Supernovae are the violent deaths of stars, and my group uses multi-wavelength observations to decode the signatures they leave behind — revealing progenitor systems, explosion mechanisms, and the environments in which they occur.

As Co-PI (with Prof. Ryan Foley, UCSC) of the Young Supernova Experiment (YSE), we catch supernovae within days of explosion. YSE Data Release 1 delivered processed multi-color light curves for 1,975 supernovae observed with Pan-STARRS1 and ZTF between 2019 and 2020, together with photometric classifications using the ParSNIP classifier at 82% accuracy across Types Ia, II, and Ib/c — a public resource for algorithm development and preparation for Rubin/LSST (Aleo et al. 2023). High-cadence early-time photometry from Kepler/K2 tightly constrains progenitor systems: our analysis of the smooth power-law rise of the Type Ia SN 2018agk rules out non-degenerate Roche-lobe overflow companions at viewing angles below 45° (Wang et al. 2021). For the Type Ic SN 2020oi, we detected an early optical and ultraviolet excess inconsistent with standard shock-cooling, pointing instead to a ~9.5 M☉ binary progenitor interacting with chemically distinct circumstellar material near the explosion site (Gagliano et al. 2021).
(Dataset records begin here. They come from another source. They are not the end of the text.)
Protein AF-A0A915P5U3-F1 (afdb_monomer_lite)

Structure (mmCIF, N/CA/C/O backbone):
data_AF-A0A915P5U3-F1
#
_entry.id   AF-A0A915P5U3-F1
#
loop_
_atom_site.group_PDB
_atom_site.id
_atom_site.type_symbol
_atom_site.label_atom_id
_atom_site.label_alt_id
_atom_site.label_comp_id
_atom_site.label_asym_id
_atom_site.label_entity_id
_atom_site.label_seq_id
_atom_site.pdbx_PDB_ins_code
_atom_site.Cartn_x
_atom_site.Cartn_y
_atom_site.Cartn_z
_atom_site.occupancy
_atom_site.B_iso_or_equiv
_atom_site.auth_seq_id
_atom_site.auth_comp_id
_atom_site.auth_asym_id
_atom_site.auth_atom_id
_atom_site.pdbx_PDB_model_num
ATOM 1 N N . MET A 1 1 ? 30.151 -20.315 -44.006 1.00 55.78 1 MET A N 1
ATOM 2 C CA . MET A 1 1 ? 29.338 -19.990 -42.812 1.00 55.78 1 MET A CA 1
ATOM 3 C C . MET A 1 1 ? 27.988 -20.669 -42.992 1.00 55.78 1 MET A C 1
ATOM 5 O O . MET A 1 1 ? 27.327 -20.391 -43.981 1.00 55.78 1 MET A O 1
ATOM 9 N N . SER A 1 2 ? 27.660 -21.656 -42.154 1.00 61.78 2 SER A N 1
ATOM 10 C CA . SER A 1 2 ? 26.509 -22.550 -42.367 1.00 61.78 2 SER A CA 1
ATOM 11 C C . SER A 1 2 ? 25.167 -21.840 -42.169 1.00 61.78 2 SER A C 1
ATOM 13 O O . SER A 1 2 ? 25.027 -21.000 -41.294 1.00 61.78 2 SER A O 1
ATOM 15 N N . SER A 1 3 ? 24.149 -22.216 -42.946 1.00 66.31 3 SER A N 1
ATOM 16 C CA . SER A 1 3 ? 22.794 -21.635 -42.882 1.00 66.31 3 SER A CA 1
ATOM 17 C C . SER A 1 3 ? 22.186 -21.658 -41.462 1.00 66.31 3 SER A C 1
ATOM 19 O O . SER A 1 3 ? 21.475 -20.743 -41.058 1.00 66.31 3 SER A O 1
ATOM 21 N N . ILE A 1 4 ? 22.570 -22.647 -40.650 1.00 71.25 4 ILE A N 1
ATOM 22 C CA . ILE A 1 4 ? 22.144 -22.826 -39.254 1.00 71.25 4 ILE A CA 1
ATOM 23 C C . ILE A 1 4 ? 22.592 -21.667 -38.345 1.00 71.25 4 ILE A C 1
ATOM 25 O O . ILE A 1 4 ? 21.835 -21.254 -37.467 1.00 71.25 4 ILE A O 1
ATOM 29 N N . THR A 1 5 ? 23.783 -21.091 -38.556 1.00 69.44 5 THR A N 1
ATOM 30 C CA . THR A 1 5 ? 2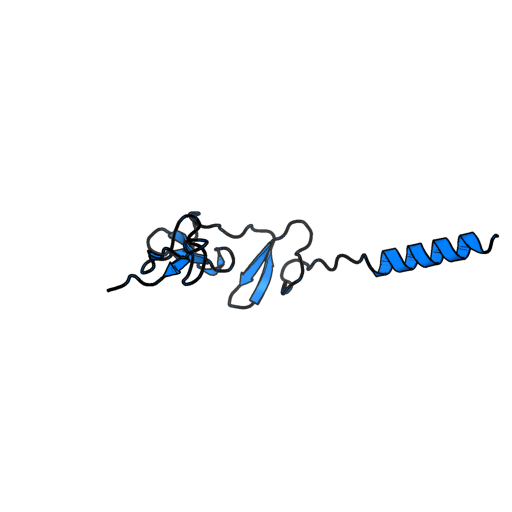4.250 -19.970 -37.723 1.00 69.44 5 THR A CA 1
ATOM 31 C C . THR A 1 5 ? 23.455 -18.691 -37.974 1.00 69.44 5 THR A C 1
ATOM 33 O O . THR A 1 5 ? 23.252 -17.927 -37.038 1.00 69.44 5 THR A O 1
ATOM 36 N N . LEU A 1 6 ? 22.928 -18.477 -39.183 1.00 69.06 6 LEU A N 1
ATOM 37 C CA . LEU A 1 6 ? 22.045 -17.340 -39.474 1.00 69.06 6 LEU A CA 1
ATOM 38 C C . LEU A 1 6 ? 20.680 -17.482 -38.781 1.00 69.06 6 LEU A C 1
ATOM 40 O O . LEU A 1 6 ? 20.172 -16.508 -38.225 1.00 69.06 6 LEU A O 1
ATOM 44 N N . PHE A 1 7 ? 20.112 -18.692 -38.742 1.00 75.12 7 PHE A N 1
ATOM 45 C CA . PHE A 1 7 ? 18.839 -18.950 -38.056 1.00 75.12 7 PHE A CA 1
ATOM 46 C C . PHE A 1 7 ? 18.932 -18.736 -36.542 1.00 75.12 7 PHE A C 1
ATOM 48 O O . PHE A 1 7 ? 18.062 -18.093 -35.958 1.00 75.12 7 PHE A O 1
ATOM 55 N N . LEU A 1 8 ? 20.007 -19.212 -35.909 1.00 74.00 8 LEU A N 1
ATOM 56 C CA . LEU A 1 8 ? 20.205 -19.043 -34.468 1.00 74.00 8 LEU A CA 1
ATOM 57 C C . LEU A 1 8 ? 20.421 -17.574 -34.078 1.00 74.00 8 LEU A C 1
ATOM 59 O O . LEU A 1 8 ? 19.855 -17.123 -33.086 1.00 74.00 8 LEU A O 1
ATOM 63 N N . VAL A 1 9 ? 21.161 -16.805 -34.884 1.00 76.69 9 VAL A N 1
ATOM 64 C CA . VAL A 1 9 ? 21.326 -15.354 -34.674 1.00 76.69 9 VAL A CA 1
ATOM 65 C C . VAL A 1 9 ? 19.986 -14.624 -34.808 1.00 76.69 9 VAL A C 1
ATOM 67 O O . VAL A 1 9 ? 19.673 -13.762 -33.992 1.00 76.69 9 VAL A O 1
ATOM 70 N N . SER A 1 10 ? 19.159 -15.010 -35.780 1.00 74.62 10 SER A N 1
ATOM 71 C CA . SER A 1 10 ? 17.833 -14.412 -35.993 1.00 74.62 10 SER A CA 1
ATOM 72 C C . SER A 1 10 ? 16.894 -14.650 -34.805 1.00 74.62 10 SER A C 1
ATOM 74 O O . SER A 1 10 ? 16.222 -13.727 -34.349 1.00 74.62 10 SER A O 1
ATOM 76 N N . ILE A 1 11 ? 16.886 -15.870 -34.257 1.00 76.31 11 ILE A N 1
ATOM 77 C CA . ILE A 1 11 ? 16.102 -16.218 -33.062 1.00 76.31 11 ILE A CA 1
ATOM 78 C C . ILE A 1 11 ? 16.609 -15.448 -31.842 1.00 76.31 11 ILE A C 1
ATOM 80 O O . ILE A 1 11 ? 15.801 -14.951 -31.063 1.00 76.31 11 ILE A O 1
ATOM 84 N N . PHE A 1 12 ? 17.927 -15.297 -31.690 1.00 72.69 12 PHE A N 1
ATOM 85 C CA . PHE A 1 12 ? 18.510 -14.551 -30.576 1.00 72.69 12 PHE A CA 1
ATOM 86 C C . PHE A 1 12 ? 18.108 -13.070 -30.613 1.00 72.69 12 PHE A C 1
ATOM 88 O O . PHE A 1 12 ? 17.718 -12.519 -29.589 1.00 72.69 12 PHE A O 1
ATOM 95 N N . ILE A 1 13 ? 18.111 -12.440 -31.793 1.00 69.50 13 ILE A N 1
ATOM 96 C CA . ILE A 1 13 ? 17.660 -11.048 -31.964 1.00 69.50 13 ILE A CA 1
ATOM 97 C C . ILE A 1 13 ? 16.161 -10.911 -31.661 1.00 69.50 13 ILE A C 1
ATOM 99 O O . ILE A 1 13 ? 15.758 -9.972 -30.977 1.00 69.50 13 ILE A O 1
ATOM 103 N N . LEU A 1 14 ? 15.335 -11.863 -32.107 1.00 67.06 14 LEU A N 1
ATOM 104 C CA . LEU A 1 14 ? 13.907 -11.881 -31.778 1.00 67.06 14 LEU A CA 1
ATOM 105 C C . LEU A 1 14 ? 13.676 -12.048 -30.270 1.00 67.06 14 LEU A C 1
ATOM 107 O O . LEU A 1 14 ? 12.842 -11.350 -29.704 1.00 67.06 14 LEU A O 1
ATOM 111 N N . PHE A 1 15 ? 14.451 -12.900 -29.598 1.00 63.44 15 PHE A N 1
ATOM 112 C CA . PHE A 1 15 ? 14.360 -13.092 -28.151 1.00 63.44 15 PHE A CA 1
ATOM 113 C C . PHE A 1 15 ? 14.722 -11.813 -27.378 1.00 63.44 15 PHE A C 1
ATOM 115 O O . PHE A 1 15 ? 14.022 -11.450 -26.438 1.00 63.44 15 PHE A O 1
ATOM 122 N N . GLN A 1 16 ? 15.752 -11.078 -27.816 1.00 60.62 16 GLN A N 1
ATOM 123 C CA . GLN A 1 16 ? 16.123 -9.777 -27.238 1.00 60.62 16 GLN A CA 1
ATOM 124 C C . GLN A 1 16 ? 15.036 -8.705 -27.451 1.00 60.62 16 GLN A C 1
ATOM 126 O O . GLN A 1 16 ? 14.793 -7.892 -26.562 1.00 60.62 16 GLN A O 1
ATOM 131 N N . LEU A 1 17 ? 14.338 -8.717 -28.595 1.00 56.53 17 LEU A N 1
ATOM 132 C CA . LEU A 1 17 ? 13.225 -7.796 -28.875 1.00 56.53 17 LEU A CA 1
ATOM 133 C C . LEU A 1 17 ? 11.978 -8.088 -28.026 1.00 56.53 17 LEU A C 1
ATOM 135 O O . LEU A 1 17 ? 11.269 -7.157 -27.647 1.00 56.53 17 LEU A O 1
ATOM 139 N N . ILE A 1 18 ? 11.713 -9.358 -27.710 1.00 59.56 18 ILE A N 1
ATOM 140 C CA . ILE A 1 18 ? 10.573 -9.765 -26.870 1.00 59.56 18 ILE A CA 1
ATOM 141 C C . ILE A 1 18 ? 10.864 -9.488 -25.384 1.00 59.56 18 ILE A C 1
ATOM 143 O O . ILE A 1 18 ? 9.952 -9.159 -24.629 1.00 59.56 18 ILE A O 1
ATOM 147 N N . TYR A 1 19 ? 12.132 -9.564 -24.965 1.00 55.06 19 TYR A N 1
ATOM 148 C CA . TYR A 1 19 ? 12.558 -9.438 -23.566 1.00 55.06 19 TYR A CA 1
ATOM 149 C C . TYR A 1 19 ? 12.988 -8.017 -23.164 1.00 55.06 19 TYR A C 1
ATOM 151 O O . TYR A 1 19 ? 13.808 -7.830 -22.267 1.00 55.06 19 TYR A O 1
ATOM 159 N N . SER A 1 20 ? 12.429 -6.983 -23.794 1.00 53.16 20 SER A N 1
ATOM 160 C CA . SER A 1 20 ? 12.450 -5.655 -23.178 1.00 53.16 20 SER A CA 1
ATOM 161 C C . SER A 1 20 ? 11.462 -5.665 -22.014 1.00 53.16 20 SER A C 1
ATOM 163 O O . SER A 1 20 ? 10.278 -5.390 -22.202 1.00 53.16 20 SER A O 1
ATOM 165 N N . GLN A 1 21 ? 11.942 -6.008 -20.814 1.00 56.88 21 GLN A N 1
ATOM 166 C CA . GLN A 1 21 ? 11.259 -5.686 -19.562 1.00 56.88 21 GLN A CA 1
ATOM 167 C C . GLN A 1 21 ? 11.015 -4.174 -19.568 1.00 56.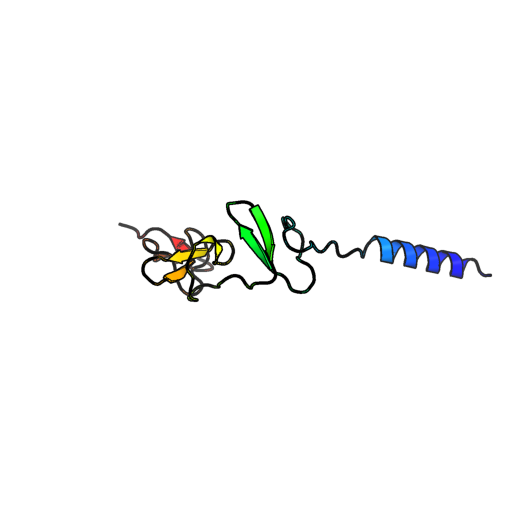88 21 GLN A C 1
ATOM 169 O O . GLN A 1 21 ? 11.909 -3.382 -19.270 1.00 56.88 21 GLN A O 1
ATOM 174 N N . LYS A 1 22 ? 9.818 -3.759 -19.991 1.00 63.91 22 LYS A N 1
ATOM 175 C CA . LYS A 1 22 ? 9.369 -2.368 -19.942 1.00 63.91 22 LYS A CA 1
ATOM 176 C C . LYS A 1 22 ? 9.075 -2.039 -18.488 1.00 63.91 22 LYS A C 1
ATOM 178 O O . LYS A 1 22 ? 7.923 -1.986 -18.077 1.00 63.91 22 LYS A O 1
ATOM 183 N N . CYS A 1 23 ? 10.131 -1.903 -17.700 1.00 73.31 23 CYS A N 1
ATOM 184 C CA . CYS A 1 23 ? 9.999 -1.347 -16.379 1.00 73.31 23 CYS A CA 1
ATOM 185 C C . CYS A 1 23 ? 9.933 0.181 -16.496 1.00 73.31 23 CYS A C 1
ATOM 187 O O . CYS A 1 23 ? 10.524 0.791 -17.392 1.00 73.31 23 CYS A O 1
ATOM 189 N N . VAL A 1 24 ? 9.171 0.795 -15.604 1.00 78.75 24 VAL A N 1
ATOM 190 C CA . VAL A 1 24 ? 8.869 2.223 -15.622 1.00 78.75 24 VAL A CA 1
ATOM 191 C C . VAL A 1 24 ? 9.796 2.962 -14.654 1.00 78.75 24 VAL A C 1
ATOM 193 O O . VAL A 1 24 ? 10.098 2.485 -13.554 1.00 78.75 24 VAL A O 1
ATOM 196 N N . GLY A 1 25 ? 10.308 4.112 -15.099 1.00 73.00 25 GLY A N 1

Mass loss in the years before explosion leaves dramatic imprints on supernova spectra and light curves. SN 2021foa is a remarkable “flip-flop” transient that switched spectroscopic appearance between Type IIn and Type Ibn three times within 50 days of peak — a signature of helium-rich ejecta sweeping through a complex, multi-shell hydrogen-rich circumstellar medium expelled at ~2 M☉/yr (Farias et al. 2024). More broadly, our analysis of the largest sample of Type Ibn supernovae to date (61 events, 24 from YSE) reveals these are predominantly low-energy explosions from binary systems with compact helium-stripped envelopes surrounded by small CSM shells (Farias et al. 2025).

At the extremes of stellar mass, SN 2020acct is a rare double-peaked stripped-envelope supernova whose two luminous peaks — separated by 58 days with a factor-of-20 drop in flux between them — are best explained by pulsational pair-instability from a ~72 M☉ helium core, making it one of the most massive stellar explosions ever characterized (Angus et al. 2024).

Gravitationally lensed Type Ia supernovae open a new window on cosmology and on the accuracy of lens models. We used lensed SN H0pe to test seven independent lens modeling approaches, finding that predicted magnifications are systematically overestimated by more than 1 magnitude — a bias that, if uncorrected, propagates directly into errors on H₀ (Agrawal et al. 2025). With Rubin/LSST, Roman, and Euclid set to discover hundreds of lensed supernovae, developing accurate lens models is now a critical priority for precision cosmology.